--- START ---

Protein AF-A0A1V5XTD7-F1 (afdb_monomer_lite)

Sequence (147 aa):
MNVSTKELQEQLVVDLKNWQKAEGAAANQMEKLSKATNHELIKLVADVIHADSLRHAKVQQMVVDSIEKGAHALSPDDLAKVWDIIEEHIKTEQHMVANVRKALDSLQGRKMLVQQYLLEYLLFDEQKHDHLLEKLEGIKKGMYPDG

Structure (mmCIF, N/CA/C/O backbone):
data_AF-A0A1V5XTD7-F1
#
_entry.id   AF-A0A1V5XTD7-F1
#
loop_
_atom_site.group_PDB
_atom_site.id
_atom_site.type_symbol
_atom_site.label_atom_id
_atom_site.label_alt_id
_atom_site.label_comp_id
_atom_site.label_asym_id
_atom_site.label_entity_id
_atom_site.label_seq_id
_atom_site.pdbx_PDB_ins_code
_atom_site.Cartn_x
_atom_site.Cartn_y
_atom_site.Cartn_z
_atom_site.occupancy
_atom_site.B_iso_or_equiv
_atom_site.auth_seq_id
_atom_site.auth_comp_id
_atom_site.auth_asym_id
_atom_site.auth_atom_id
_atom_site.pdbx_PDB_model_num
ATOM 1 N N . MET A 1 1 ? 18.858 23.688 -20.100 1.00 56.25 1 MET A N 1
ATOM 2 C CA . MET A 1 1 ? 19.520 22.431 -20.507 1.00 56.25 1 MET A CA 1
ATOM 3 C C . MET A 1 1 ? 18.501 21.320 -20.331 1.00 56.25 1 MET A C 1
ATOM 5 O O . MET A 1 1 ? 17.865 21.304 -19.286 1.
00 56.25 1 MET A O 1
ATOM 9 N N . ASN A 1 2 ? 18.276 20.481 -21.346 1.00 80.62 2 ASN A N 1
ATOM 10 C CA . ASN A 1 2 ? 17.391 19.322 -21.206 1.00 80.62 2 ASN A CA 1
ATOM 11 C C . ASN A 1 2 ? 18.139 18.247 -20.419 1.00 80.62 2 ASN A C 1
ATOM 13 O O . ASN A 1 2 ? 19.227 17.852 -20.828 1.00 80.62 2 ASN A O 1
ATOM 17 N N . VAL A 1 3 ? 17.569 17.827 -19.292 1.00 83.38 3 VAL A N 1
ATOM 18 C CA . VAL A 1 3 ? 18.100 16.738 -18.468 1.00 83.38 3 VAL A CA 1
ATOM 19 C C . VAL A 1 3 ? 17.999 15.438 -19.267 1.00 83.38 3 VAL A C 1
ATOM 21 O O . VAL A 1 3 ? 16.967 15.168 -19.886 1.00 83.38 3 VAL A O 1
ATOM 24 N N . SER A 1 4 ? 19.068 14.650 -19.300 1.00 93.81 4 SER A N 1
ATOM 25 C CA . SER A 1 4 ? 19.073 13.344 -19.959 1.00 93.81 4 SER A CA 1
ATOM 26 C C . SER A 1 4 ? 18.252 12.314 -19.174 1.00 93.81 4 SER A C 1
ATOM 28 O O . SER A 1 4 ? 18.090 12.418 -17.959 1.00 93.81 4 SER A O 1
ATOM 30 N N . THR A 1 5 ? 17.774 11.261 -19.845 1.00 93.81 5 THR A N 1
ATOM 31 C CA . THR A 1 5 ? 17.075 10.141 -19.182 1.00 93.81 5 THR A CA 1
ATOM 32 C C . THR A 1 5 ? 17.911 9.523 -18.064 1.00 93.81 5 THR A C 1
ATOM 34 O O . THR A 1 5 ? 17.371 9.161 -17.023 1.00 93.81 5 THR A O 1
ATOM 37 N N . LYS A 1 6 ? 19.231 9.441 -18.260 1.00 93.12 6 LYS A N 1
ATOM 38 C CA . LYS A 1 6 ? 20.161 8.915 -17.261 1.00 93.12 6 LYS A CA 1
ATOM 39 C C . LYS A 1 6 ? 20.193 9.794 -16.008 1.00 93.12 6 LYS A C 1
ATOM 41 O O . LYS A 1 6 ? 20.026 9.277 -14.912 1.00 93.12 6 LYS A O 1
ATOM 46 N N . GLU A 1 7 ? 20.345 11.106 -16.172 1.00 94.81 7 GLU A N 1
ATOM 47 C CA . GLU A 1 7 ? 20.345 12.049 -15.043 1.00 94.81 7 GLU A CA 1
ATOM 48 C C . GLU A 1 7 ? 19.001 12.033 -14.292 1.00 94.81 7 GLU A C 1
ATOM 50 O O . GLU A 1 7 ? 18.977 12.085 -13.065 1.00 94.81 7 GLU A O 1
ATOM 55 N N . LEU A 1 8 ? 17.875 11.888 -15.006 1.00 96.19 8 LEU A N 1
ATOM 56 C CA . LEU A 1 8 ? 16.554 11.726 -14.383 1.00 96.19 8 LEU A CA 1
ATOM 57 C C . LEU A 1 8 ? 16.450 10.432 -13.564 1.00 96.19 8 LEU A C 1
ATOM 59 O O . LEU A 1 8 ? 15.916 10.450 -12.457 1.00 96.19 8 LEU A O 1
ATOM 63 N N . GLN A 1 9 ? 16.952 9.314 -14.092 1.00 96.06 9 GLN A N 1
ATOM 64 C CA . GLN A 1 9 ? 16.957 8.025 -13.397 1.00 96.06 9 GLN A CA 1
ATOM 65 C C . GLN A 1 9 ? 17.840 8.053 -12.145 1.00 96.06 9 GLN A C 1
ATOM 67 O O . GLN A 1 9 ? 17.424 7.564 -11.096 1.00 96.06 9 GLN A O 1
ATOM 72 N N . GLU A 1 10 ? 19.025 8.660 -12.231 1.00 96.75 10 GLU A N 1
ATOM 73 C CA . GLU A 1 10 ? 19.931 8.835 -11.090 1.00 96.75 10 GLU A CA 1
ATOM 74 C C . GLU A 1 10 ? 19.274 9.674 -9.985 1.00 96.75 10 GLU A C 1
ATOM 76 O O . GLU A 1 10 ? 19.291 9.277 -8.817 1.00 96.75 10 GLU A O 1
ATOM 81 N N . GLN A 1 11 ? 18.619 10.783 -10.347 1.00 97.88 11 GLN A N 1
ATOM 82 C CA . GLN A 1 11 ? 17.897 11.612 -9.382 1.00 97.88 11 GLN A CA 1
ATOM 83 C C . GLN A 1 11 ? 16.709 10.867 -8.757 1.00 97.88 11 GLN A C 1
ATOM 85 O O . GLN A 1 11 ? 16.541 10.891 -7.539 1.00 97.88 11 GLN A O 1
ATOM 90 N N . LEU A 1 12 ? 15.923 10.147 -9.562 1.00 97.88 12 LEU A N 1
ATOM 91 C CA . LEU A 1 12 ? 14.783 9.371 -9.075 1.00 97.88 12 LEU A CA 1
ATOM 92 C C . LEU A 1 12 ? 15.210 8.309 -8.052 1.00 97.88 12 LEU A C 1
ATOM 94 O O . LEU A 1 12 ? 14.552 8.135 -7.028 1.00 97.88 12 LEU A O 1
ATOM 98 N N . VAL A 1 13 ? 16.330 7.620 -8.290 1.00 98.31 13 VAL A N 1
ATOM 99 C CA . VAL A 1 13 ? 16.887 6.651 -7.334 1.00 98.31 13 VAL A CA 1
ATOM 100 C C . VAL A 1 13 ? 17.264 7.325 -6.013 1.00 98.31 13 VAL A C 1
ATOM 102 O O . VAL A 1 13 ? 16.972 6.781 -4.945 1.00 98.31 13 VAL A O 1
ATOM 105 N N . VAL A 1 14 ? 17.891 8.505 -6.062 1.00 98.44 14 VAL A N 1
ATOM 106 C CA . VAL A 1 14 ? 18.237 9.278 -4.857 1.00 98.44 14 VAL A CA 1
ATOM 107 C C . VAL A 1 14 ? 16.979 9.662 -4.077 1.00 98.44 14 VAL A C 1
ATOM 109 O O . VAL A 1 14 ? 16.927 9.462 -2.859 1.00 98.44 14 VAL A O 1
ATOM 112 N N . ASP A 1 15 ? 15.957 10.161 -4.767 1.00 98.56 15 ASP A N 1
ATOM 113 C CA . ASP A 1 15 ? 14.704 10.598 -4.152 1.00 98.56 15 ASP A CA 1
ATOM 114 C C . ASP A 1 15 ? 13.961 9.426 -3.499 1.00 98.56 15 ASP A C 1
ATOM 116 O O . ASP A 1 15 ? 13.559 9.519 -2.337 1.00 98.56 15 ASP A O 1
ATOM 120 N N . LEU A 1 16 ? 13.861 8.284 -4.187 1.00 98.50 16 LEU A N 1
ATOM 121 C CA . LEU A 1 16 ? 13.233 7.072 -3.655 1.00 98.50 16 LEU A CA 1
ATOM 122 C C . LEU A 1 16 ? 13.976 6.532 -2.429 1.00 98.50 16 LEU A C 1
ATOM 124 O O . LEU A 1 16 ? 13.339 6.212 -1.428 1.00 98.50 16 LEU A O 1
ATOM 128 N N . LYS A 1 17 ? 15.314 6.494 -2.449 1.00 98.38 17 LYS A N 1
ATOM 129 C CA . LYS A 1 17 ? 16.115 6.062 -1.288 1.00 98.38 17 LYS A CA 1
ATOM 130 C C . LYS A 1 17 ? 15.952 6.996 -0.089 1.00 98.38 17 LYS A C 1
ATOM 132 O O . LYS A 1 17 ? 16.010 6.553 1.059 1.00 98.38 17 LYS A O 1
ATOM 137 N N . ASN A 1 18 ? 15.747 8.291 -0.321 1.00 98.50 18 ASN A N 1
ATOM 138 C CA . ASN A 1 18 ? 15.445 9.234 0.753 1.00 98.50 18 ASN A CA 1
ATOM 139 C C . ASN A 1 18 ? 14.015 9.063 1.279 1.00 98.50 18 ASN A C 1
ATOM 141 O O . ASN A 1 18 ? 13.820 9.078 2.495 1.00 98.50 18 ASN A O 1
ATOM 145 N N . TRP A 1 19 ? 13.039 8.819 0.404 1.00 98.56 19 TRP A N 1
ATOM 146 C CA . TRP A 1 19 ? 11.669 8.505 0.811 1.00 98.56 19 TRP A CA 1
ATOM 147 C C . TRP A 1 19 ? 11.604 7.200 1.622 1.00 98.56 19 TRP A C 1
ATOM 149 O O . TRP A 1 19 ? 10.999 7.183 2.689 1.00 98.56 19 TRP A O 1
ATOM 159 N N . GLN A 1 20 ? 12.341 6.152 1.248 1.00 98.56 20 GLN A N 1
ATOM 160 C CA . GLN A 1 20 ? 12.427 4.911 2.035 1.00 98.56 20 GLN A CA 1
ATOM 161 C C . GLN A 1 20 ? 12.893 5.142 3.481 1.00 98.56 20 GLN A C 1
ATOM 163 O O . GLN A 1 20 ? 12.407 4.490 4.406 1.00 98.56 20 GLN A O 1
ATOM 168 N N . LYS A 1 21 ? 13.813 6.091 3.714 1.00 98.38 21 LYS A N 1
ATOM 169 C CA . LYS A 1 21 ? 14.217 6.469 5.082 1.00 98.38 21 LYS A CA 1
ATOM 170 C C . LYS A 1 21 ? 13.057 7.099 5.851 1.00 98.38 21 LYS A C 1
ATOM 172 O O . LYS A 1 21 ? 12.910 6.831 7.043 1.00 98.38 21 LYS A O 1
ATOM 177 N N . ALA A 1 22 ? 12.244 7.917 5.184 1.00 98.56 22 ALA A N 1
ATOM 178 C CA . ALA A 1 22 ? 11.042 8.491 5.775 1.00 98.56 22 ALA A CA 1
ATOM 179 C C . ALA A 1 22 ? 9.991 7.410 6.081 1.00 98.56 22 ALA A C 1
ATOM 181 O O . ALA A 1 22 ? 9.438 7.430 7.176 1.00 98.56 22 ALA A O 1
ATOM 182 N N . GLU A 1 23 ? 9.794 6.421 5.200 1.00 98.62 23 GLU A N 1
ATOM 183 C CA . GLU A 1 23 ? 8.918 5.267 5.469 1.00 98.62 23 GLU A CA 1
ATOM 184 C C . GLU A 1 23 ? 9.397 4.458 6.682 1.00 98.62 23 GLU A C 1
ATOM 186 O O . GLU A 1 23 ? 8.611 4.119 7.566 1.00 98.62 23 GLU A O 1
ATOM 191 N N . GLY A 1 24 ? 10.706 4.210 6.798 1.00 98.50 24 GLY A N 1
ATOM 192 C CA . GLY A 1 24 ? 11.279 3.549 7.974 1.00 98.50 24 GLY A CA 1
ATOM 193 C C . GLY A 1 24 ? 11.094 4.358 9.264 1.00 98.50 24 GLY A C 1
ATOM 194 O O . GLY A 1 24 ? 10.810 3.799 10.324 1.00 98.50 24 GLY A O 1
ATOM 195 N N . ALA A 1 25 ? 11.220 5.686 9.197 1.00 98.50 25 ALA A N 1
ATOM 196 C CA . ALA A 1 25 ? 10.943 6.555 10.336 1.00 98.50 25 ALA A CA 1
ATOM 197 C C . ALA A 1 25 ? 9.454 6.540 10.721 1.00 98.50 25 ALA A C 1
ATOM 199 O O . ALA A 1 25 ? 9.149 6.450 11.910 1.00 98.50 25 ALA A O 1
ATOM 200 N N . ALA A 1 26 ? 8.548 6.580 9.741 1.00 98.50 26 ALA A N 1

--- END ---

■ Task requirements
Give again, word for word, every line of the listing above from the one with "ATOM 5 O O ." to the one with "ATOM 38 C CA", both inclusive, and nothing beyond them.

■ Answer below
ATOM 5 O O . MET A 1 1 ? 17.865 21.304 -19.286 1.
00 56.25 1 MET A O 1
ATOM 9 N N . ASN A 1 2 ? 18.276 20.481 -21.346 1.00 80.62 2 ASN A N 1
ATOM 10 C CA . ASN A 1 2 ? 17.391 19.322 -21.206 1.00 80.62 2 ASN A CA 1
ATOM 11 C C . ASN A 1 2 ? 18.139 18.247 -20.419 1.00 80.62 2 ASN A C 1
ATOM 13 O O . ASN A 1 2 ? 19.227 17.852 -20.828 1.00 80.62 2 ASN A O 1
ATOM 17 N N . VAL A 1 3 ? 17.569 17.827 -19.292 1.00 83.38 3 VAL A N 1
ATOM 18 C CA . VAL A 1 3 ? 18.100 16.738 -18.468 1.00 83.38 3 VAL A CA 1
ATOM 19 C C . VAL A 1 3 ? 17.999 15.438 -19.267 1.00 83.38 3 VAL A C 1
ATOM 21 O O . VAL A 1 3 ? 16.967 15.168 -19.886 1.00 83.38 3 VAL A O 1
ATOM 24 N N . SER A 1 4 ? 19.068 14.650 -19.300 1.00 93.81 4 SER A N 1
ATOM 25 C CA . SER A 1 4 ? 19.073 13.344 -19.959 1.00 93.81 4 SER A CA 1
ATOM 26 C C . SER A 1 4 ? 18.252 12.314 -19.174 1.00 93.81 4 SER A C 1
ATOM 28 O O . SER A 1 4 ? 18.090 12.418 -17.959 1.00 93.81 4 SER A O 1
ATOM 30 N N . THR A 1 5 ? 17.774 11.261 -19.845 1.00 93.81 5 THR A N 1
ATOM 31 C CA . THR A 1 5 ? 17.075 10.141 -19.182 1.00 93.81 5 THR A CA 1
ATOM 32 C C . THR A 1 5 ? 17.911 9.523 -18.064 1.00 93.81 5 THR A C 1
ATOM 34 O O . THR A 1 5 ? 17.371 9.161 -17.023 1.00 93.81 5 THR A O 1
ATOM 37 N N . LYS A 1 6 ? 19.231 9.441 -18.260 1.00 93.12 6 LYS A N 1
ATOM 38 C CA . LYS A 1 6 ? 20.161 8.915 -17.261 1.00 93.12 6 LYS A CA 1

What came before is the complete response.